▶ [TASK DETAILS]: From the line with "ATOM 97 C CA" through the line with "ATOM 132 N N", inclusive, return each line of the data below exactly and leave the rest out.

======== TASK INPUT ========

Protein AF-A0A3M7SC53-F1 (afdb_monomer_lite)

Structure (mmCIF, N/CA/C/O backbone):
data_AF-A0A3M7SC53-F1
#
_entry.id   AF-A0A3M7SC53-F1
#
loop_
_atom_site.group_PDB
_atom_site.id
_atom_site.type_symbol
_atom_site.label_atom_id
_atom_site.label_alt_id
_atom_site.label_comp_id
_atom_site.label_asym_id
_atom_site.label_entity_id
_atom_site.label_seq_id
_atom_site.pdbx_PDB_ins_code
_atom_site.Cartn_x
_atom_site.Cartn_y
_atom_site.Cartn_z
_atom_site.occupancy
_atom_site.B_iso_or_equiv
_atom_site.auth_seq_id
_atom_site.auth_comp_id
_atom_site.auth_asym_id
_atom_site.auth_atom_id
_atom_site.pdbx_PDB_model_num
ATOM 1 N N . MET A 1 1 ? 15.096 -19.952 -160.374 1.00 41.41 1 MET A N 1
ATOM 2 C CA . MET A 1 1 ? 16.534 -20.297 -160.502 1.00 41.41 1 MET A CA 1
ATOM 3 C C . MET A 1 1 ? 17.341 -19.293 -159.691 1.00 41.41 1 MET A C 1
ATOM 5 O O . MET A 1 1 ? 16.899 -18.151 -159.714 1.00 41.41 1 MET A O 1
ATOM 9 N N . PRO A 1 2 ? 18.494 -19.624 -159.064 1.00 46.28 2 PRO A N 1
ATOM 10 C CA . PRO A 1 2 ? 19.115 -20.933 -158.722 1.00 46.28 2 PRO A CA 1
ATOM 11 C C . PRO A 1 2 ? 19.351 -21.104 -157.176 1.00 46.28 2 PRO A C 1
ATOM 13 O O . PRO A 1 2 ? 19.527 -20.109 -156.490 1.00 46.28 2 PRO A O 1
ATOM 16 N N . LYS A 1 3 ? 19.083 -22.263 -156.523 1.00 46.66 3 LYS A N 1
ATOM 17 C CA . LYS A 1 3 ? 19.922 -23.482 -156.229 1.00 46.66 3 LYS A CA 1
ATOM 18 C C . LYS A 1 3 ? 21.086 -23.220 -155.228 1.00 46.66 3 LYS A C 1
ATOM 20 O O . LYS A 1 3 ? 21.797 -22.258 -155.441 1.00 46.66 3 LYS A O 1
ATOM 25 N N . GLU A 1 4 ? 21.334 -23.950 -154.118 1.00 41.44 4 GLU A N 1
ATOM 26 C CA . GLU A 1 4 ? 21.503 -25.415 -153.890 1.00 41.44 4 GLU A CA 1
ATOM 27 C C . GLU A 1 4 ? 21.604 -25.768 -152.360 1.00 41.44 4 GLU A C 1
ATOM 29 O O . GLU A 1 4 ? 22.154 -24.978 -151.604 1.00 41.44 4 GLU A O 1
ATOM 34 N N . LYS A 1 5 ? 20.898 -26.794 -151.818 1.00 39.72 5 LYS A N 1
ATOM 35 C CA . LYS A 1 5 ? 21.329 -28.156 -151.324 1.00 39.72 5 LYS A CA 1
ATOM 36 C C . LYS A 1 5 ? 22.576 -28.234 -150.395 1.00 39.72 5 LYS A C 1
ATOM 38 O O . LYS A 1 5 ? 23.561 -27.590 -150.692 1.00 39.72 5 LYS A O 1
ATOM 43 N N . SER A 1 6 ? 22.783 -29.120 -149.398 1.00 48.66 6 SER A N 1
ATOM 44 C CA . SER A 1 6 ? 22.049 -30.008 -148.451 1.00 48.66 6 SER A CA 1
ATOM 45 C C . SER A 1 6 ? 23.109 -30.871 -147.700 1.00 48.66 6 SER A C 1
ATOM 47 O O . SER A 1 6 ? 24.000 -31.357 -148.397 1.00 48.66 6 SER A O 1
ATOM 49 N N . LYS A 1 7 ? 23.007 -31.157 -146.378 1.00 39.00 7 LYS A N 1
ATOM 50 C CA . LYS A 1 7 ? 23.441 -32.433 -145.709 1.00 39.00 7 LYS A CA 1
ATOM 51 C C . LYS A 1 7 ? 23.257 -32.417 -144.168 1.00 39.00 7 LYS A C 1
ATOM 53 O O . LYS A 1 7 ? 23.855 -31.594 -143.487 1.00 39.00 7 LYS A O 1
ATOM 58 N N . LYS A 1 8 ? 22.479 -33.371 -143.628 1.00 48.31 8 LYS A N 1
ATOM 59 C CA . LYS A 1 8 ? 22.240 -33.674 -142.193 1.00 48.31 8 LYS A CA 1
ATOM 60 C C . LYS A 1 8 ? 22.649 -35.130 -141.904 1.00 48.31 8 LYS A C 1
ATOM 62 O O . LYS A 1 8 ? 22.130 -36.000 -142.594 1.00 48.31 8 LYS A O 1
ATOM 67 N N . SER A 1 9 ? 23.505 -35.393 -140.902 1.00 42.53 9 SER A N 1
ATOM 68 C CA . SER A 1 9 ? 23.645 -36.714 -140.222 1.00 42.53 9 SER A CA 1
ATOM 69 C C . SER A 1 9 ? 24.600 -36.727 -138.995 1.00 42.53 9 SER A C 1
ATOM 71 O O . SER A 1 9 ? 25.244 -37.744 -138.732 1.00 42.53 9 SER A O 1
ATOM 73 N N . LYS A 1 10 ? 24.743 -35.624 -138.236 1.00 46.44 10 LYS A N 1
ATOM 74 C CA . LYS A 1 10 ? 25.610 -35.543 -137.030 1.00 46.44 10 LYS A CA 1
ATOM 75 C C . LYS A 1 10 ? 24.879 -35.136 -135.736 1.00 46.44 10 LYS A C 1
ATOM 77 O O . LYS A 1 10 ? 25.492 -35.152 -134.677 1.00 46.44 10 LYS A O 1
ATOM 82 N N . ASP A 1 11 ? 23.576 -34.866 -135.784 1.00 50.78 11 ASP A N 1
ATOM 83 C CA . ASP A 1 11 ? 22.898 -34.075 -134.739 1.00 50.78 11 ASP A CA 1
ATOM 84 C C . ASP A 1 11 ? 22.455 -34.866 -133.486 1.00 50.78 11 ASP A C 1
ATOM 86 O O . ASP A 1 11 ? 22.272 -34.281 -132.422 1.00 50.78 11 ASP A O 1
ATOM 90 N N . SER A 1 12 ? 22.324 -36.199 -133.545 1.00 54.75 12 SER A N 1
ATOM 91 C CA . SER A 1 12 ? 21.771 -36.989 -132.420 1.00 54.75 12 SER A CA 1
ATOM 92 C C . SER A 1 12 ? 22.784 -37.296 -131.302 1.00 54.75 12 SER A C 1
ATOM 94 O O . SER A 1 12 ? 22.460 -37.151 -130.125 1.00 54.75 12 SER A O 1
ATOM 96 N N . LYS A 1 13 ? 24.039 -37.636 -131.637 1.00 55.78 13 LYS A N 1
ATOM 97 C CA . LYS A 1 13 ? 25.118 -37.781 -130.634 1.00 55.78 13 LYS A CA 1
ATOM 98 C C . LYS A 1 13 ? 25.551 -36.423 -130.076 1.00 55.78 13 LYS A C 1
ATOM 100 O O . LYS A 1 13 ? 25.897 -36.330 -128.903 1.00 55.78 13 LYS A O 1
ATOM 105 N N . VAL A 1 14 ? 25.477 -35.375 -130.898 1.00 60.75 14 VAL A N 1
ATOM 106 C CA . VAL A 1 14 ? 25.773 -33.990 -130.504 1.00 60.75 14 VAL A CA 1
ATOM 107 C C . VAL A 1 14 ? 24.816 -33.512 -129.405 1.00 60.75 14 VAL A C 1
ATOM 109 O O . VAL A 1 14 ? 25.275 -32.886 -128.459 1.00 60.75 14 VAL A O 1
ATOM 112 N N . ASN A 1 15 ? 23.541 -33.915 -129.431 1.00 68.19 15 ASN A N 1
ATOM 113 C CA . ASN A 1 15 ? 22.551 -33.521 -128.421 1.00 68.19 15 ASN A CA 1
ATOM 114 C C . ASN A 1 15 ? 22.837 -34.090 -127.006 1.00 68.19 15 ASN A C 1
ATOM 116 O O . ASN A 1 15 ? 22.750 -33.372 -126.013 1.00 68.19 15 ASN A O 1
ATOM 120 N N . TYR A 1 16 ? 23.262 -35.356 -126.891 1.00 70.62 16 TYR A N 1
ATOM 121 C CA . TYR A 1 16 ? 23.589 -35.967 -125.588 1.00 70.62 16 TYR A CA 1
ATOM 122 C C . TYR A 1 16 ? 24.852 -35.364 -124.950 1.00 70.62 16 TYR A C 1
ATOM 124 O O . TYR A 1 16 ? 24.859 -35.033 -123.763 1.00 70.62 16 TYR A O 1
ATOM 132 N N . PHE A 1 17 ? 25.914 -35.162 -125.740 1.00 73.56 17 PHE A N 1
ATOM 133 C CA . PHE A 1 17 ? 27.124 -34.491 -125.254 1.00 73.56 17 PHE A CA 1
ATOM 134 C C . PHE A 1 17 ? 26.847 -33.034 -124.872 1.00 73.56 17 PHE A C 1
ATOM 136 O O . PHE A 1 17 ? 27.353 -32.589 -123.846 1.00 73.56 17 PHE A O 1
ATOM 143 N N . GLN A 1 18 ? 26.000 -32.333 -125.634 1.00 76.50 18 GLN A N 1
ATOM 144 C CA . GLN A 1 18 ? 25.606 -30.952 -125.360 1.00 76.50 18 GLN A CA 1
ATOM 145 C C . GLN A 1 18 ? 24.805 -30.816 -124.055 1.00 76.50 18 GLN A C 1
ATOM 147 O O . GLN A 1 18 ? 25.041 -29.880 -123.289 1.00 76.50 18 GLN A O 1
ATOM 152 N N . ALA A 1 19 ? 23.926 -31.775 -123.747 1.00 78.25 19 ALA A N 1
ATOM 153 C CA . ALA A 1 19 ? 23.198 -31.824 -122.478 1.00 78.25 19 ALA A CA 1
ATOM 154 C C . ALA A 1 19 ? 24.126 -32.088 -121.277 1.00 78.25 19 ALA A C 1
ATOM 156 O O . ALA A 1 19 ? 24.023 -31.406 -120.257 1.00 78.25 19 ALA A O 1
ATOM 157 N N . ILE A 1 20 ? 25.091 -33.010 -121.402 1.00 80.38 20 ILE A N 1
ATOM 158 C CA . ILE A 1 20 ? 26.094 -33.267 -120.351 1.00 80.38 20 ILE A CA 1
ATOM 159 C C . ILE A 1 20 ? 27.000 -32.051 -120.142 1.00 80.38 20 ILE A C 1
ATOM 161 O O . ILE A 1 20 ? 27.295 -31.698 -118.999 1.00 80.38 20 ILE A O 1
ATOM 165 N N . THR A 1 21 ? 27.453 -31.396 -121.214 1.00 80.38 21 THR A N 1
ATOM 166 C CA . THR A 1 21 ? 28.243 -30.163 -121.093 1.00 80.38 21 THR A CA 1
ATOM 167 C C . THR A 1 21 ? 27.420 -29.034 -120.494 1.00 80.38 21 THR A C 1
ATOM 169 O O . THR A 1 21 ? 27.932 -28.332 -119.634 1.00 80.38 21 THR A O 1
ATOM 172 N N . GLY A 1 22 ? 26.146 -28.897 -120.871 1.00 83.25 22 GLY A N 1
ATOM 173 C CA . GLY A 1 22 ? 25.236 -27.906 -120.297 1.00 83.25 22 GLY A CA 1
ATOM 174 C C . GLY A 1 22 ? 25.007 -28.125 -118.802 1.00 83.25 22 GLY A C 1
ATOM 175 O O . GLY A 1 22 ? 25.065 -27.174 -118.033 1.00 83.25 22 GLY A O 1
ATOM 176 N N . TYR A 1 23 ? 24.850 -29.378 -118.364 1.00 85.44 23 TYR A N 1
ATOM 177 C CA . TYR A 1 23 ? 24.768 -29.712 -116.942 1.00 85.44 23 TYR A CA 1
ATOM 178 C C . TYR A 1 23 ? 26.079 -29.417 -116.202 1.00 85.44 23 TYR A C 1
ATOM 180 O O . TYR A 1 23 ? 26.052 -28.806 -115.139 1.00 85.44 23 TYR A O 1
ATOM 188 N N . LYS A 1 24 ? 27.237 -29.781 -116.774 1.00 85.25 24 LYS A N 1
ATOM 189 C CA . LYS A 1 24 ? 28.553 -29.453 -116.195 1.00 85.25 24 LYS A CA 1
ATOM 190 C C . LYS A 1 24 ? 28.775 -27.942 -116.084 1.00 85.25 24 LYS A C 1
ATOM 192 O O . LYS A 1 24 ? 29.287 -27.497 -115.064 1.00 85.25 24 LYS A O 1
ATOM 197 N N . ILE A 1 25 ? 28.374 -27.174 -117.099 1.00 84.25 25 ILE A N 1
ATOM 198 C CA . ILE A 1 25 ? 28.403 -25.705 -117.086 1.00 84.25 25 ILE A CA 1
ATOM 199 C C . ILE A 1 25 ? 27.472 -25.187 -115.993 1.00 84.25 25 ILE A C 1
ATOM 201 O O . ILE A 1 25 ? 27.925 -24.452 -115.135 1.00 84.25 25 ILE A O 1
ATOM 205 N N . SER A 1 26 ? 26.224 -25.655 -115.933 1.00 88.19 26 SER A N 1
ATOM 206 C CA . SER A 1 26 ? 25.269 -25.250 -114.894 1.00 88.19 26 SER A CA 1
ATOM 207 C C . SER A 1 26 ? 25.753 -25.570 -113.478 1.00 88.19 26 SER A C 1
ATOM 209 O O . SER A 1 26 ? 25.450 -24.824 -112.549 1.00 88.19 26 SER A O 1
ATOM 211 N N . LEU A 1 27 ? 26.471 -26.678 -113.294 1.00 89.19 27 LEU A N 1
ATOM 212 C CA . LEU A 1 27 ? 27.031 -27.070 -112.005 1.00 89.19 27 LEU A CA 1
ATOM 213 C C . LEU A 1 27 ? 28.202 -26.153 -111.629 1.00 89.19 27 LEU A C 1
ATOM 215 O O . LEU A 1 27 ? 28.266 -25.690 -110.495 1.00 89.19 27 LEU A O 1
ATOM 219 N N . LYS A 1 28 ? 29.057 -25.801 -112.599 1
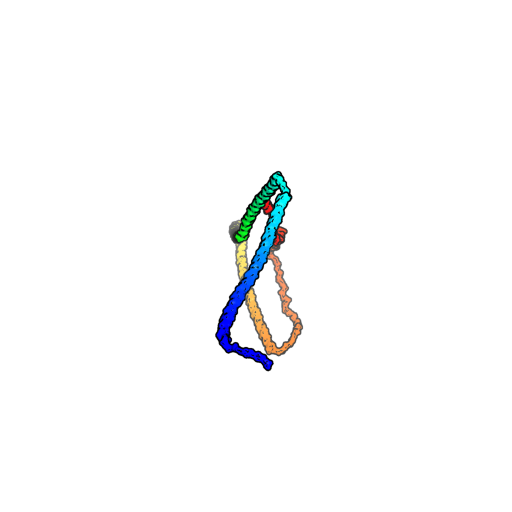.00 90.62 28 LYS A N 1
ATOM 220 C CA . LYS A 1 28 ? 30.123 -24.804 -112.422 1.00 90.62 28 LYS A CA 1
ATOM 221 C C . LYS A 1 28 ? 29.590 -23.389 -112.213 1.00 90.62 28 LYS A C 1
ATOM 223 O O . LYS A 1 28 ? 30.130 -22.674 -111.383 1.00 90.62 28 LYS A O 1
ATOM 228 N N . ASP A 1 29 ? 28.507 -23.006 -112.877 1.00 88.38 29 ASP A N 1
ATOM 229 C CA . ASP A 1 29 ? 27.830 -21.727 -112.661 1.00 88.38 29 ASP A CA 1
ATOM 230 C C . ASP A 1 29 ? 27.207 -21.658 -111.267 1.00 88.38 29 ASP A C 1
ATOM 232 O O . ASP A 1 29 ? 27.202 -20.596 -110.651 1.00 88.38 29 ASP A O 1
ATOM 236 N N . LYS A 1 30 ? 26.697 -22.781 -110.746 1.00 90.31 30 LYS A N 1
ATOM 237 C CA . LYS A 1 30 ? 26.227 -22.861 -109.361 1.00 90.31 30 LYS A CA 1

========

▶ [EXERCISE RESPONSE]:
ATOM 97 C CA . LYS A 1 13 ? 25.118 -37.781 -130.634 1.00 55.78 13 LYS A CA 1
ATOM 98 C C . LYS A 1 13 ? 25.551 -36.423 -130.076 1.00 55.78 13 LYS A C 1
ATOM 100 O O . LYS A 1 13 ? 25.897 -36.330 -128.903 1.00 55.78 13 LYS A O 1
ATOM 105 N N . VAL A 1 14 ? 25.477 -35.375 -130.898 1.00 60.75 14 VAL A N 1
ATOM 106 C CA . VAL A 1 14 ? 25.773 -33.990 -130.504 1.00 60.75 14 VAL A CA 1
ATOM 107 C C . VAL A 1 14 ? 24.816 -33.512 -129.405 1.00 60.75 14 VAL A C 1
ATOM 109 O O . VAL A 1 14 ? 25.275 -32.886 -128.459 1.00 60.75 14 VAL A O 1
ATOM 112 N N . ASN A 1 15 ? 23.541 -33.915 -129.431 1.00 68.19 15 ASN A N 1
ATOM 113 C CA . ASN A 1 15 ? 22.551 -33.521 -128.421 1.00 68.19 15 ASN A CA 1
ATOM 114 C C . ASN A 1 15 ? 22.837 -34.090 -127.006 1.00 68.19 15 ASN A C 1
ATOM 116 O O . ASN A 1 15 ? 22.750 -33.372 -126.013 1.00 68.19 15 ASN A O 1
ATOM 120 N N . TYR A 1 16 ? 23.262 -35.356 -126.891 1.00 70.62 16 TYR A N 1
ATOM 121 C CA . TYR A 1 16 ? 23.589 -35.967 -125.588 1.00 70.62 16 TYR A CA 1
ATOM 122 C C . TYR A 1 16 ? 24.852 -35.364 -124.950 1.00 70.62 16 TYR A C 1
ATOM 124 O O . TYR A 1 16 ? 24.859 -35.033 -123.763 1.00 70.62 16 TYR A O 1
ATOM 132 N N . PHE A 1 17 ? 25.914 -35.162 -125.740 1.00 73.56 17 PHE A N 1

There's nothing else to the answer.